Among the entries below, only the lines starting at the one with "ATOM 116 C C" and ending at the one with "ATOM 126 C CA", both included, are to be printed exactly.

Data to process Block Start

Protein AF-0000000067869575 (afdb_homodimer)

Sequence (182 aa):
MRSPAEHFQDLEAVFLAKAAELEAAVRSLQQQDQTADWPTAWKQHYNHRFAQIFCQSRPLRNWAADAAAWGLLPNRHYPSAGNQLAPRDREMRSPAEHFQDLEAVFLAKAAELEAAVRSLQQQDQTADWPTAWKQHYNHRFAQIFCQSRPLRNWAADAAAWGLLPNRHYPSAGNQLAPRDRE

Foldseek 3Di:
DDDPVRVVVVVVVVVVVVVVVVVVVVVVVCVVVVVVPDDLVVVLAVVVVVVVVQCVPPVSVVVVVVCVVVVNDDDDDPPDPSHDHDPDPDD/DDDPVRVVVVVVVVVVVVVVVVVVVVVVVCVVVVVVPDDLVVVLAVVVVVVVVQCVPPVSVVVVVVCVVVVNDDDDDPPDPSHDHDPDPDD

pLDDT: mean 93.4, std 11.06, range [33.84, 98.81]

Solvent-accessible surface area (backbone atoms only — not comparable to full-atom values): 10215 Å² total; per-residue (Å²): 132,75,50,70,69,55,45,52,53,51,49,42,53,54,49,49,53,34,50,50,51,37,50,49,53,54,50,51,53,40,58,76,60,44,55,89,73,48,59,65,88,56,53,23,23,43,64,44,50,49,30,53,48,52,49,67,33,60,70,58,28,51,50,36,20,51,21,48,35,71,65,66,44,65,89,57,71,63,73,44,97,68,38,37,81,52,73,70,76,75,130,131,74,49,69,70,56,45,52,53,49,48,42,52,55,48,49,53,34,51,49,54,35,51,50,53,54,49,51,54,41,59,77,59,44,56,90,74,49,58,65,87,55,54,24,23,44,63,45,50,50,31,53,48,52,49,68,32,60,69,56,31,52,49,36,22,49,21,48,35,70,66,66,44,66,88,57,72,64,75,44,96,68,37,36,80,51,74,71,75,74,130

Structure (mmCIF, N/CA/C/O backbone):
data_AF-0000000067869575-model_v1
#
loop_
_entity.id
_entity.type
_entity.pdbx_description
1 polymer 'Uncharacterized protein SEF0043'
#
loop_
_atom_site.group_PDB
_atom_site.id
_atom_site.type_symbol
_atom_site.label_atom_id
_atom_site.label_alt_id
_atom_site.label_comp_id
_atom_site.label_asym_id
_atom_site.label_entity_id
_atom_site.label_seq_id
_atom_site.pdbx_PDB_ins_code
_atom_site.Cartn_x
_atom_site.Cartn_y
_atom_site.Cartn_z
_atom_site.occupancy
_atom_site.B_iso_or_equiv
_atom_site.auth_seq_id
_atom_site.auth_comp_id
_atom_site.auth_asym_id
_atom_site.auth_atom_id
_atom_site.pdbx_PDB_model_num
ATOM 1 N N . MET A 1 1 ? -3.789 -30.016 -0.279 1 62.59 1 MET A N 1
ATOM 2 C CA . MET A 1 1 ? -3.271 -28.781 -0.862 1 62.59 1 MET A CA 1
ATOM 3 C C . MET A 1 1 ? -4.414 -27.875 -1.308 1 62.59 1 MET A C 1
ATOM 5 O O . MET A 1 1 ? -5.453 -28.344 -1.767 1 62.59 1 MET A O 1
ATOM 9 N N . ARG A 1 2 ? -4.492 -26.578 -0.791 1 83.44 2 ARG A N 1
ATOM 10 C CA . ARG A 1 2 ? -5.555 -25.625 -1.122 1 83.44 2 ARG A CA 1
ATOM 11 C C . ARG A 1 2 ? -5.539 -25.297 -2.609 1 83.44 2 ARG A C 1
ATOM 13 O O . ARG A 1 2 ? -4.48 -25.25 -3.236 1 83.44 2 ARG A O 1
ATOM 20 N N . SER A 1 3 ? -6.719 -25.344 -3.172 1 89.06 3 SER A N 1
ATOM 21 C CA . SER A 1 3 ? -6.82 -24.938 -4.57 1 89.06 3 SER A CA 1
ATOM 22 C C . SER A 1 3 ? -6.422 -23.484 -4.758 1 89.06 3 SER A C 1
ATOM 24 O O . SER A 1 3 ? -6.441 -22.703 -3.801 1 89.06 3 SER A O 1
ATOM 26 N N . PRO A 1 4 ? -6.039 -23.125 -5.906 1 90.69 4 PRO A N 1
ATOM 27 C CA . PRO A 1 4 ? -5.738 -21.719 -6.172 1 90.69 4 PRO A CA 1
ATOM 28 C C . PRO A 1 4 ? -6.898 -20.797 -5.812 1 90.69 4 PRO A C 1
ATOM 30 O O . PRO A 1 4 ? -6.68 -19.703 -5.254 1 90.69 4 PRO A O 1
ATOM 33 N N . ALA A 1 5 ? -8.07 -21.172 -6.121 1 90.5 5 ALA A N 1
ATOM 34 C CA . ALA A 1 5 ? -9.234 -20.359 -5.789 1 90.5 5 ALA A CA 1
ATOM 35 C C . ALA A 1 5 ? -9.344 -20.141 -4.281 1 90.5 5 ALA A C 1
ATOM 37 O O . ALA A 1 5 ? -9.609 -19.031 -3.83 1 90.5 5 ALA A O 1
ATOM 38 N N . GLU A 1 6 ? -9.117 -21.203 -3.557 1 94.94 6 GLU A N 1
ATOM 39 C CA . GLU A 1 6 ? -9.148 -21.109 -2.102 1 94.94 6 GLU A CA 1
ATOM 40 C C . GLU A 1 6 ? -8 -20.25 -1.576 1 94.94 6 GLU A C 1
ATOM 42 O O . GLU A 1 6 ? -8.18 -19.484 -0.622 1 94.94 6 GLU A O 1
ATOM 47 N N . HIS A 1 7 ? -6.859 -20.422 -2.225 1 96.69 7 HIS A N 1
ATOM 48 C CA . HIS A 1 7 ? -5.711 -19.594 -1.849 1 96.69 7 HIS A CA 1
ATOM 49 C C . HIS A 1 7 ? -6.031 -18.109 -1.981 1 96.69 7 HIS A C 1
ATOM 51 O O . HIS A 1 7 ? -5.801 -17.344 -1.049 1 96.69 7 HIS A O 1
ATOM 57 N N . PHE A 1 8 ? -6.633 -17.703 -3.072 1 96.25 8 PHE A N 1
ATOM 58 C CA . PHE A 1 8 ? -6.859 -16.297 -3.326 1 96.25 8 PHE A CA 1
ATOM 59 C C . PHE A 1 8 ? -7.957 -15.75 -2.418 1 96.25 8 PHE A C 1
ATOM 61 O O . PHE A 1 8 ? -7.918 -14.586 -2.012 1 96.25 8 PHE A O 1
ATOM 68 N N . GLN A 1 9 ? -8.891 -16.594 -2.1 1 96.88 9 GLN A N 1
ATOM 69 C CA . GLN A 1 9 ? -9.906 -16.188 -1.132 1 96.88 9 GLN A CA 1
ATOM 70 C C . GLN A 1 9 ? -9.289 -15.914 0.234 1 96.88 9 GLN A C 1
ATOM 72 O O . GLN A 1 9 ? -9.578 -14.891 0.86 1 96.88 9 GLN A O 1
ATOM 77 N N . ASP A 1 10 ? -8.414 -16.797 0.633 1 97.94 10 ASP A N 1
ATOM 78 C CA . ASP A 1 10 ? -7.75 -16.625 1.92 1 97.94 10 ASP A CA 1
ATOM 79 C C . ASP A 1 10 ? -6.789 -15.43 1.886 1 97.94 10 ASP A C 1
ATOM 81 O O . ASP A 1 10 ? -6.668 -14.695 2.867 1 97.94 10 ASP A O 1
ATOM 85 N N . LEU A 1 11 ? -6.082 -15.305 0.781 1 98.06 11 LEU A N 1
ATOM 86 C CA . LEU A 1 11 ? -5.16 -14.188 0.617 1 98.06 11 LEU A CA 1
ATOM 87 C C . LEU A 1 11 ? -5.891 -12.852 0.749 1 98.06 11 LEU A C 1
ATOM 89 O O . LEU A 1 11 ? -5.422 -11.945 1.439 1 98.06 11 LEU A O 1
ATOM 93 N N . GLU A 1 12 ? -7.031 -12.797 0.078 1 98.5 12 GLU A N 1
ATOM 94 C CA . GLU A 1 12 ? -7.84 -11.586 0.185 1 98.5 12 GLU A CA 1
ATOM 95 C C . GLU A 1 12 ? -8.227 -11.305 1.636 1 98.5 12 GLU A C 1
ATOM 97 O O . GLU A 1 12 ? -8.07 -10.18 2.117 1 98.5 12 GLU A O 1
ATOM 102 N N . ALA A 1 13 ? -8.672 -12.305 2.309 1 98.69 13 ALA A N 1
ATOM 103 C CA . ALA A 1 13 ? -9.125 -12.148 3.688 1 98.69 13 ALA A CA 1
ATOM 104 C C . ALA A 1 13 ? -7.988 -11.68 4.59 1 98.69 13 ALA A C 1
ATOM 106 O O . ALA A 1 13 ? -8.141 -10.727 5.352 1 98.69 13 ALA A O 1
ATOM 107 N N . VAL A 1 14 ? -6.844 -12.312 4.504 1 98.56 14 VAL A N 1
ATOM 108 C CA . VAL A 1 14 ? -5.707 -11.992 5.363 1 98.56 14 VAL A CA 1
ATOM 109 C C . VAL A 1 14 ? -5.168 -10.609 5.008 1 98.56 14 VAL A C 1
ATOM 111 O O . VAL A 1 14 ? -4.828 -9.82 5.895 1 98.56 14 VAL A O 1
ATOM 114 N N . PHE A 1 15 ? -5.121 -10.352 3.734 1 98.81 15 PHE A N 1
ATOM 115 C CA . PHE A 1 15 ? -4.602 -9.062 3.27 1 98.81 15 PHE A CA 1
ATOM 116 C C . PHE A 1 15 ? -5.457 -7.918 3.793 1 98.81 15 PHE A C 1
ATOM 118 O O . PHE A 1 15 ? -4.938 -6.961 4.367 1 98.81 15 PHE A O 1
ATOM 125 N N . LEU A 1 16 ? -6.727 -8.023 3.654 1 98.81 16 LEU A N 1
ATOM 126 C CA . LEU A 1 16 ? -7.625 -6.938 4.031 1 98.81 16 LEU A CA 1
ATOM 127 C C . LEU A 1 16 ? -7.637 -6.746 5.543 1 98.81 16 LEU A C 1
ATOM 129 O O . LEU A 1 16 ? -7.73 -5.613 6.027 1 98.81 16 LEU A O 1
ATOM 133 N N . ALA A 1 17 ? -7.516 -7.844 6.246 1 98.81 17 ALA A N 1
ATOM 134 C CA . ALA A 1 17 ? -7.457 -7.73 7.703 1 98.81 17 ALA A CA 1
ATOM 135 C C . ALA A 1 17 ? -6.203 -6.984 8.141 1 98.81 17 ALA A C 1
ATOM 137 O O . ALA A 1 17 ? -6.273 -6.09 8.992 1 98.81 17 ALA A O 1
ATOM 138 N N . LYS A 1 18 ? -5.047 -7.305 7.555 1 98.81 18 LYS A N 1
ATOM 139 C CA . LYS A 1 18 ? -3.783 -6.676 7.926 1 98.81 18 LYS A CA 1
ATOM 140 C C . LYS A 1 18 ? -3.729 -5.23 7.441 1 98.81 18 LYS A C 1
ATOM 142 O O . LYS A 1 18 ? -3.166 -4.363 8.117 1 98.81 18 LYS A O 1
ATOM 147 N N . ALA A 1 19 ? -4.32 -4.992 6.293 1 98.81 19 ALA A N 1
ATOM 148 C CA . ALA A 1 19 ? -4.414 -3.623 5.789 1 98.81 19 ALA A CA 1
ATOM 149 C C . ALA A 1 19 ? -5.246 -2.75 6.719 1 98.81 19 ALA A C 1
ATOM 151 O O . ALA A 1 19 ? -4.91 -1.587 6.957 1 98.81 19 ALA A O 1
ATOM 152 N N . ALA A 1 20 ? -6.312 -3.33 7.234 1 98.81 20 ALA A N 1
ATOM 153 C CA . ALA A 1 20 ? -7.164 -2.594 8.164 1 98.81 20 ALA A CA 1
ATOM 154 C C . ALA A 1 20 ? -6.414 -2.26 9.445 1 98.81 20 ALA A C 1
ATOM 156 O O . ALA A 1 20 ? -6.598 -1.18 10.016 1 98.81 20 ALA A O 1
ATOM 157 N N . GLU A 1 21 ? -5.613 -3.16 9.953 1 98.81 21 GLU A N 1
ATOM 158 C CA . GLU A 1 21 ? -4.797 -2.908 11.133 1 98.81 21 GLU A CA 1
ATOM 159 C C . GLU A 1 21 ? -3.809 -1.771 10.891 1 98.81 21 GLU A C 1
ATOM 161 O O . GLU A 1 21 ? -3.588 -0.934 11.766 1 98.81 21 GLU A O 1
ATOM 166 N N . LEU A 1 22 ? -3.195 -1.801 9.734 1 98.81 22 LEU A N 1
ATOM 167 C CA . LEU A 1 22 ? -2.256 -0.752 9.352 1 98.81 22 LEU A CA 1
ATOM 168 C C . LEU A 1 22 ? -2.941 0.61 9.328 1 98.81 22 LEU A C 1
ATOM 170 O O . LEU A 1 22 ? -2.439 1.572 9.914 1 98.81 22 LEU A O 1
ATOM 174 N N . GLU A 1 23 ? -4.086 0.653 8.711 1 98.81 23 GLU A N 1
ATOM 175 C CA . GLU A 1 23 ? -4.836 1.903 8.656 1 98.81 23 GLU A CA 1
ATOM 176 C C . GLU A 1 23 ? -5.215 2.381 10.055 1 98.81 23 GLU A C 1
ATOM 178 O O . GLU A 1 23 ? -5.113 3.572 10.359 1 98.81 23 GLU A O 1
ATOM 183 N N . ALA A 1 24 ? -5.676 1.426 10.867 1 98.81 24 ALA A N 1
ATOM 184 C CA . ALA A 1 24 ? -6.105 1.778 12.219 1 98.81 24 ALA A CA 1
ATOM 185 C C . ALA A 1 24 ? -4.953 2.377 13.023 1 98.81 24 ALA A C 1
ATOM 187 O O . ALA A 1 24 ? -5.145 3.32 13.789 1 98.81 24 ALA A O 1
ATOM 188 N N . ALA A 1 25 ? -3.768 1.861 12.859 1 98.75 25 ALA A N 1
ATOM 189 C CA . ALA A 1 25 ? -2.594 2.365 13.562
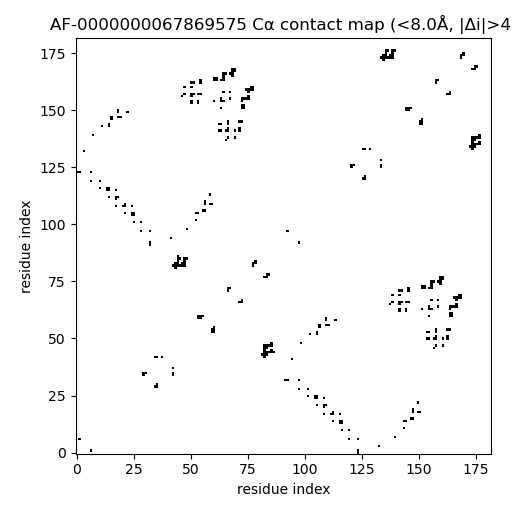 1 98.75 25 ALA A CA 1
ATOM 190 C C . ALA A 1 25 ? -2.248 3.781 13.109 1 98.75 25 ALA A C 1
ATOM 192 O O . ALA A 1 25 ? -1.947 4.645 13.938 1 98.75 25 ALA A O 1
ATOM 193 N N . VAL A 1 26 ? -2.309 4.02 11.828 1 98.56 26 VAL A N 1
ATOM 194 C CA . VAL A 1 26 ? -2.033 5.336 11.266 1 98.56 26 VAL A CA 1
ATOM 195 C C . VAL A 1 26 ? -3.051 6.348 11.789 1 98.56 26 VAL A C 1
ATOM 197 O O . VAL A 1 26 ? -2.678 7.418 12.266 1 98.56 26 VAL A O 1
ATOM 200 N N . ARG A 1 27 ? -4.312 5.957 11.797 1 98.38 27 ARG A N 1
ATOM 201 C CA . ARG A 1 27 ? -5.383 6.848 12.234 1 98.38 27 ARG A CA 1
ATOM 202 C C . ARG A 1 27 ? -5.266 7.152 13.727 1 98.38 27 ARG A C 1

Data to process Block End

§ **The answer**
ATOM 116 C C . PHE A 1 15 ? -5.457 -7.918 3.793 1 98.81 15 PHE A C 1
ATOM 118 O O . PHE A 1 15 ? -4.938 -6.961 4.367 1 98.81 15 PHE A O 1
ATOM 125 N N . LEU A 1 16 ? -6.727 -8.023 3.654 1 98.81 16 LEU A N 1
ATOM 126 C CA . LEU A 1 16 ? -7.625 -6.938 4.031 1 98.81 16 LEU A CA 1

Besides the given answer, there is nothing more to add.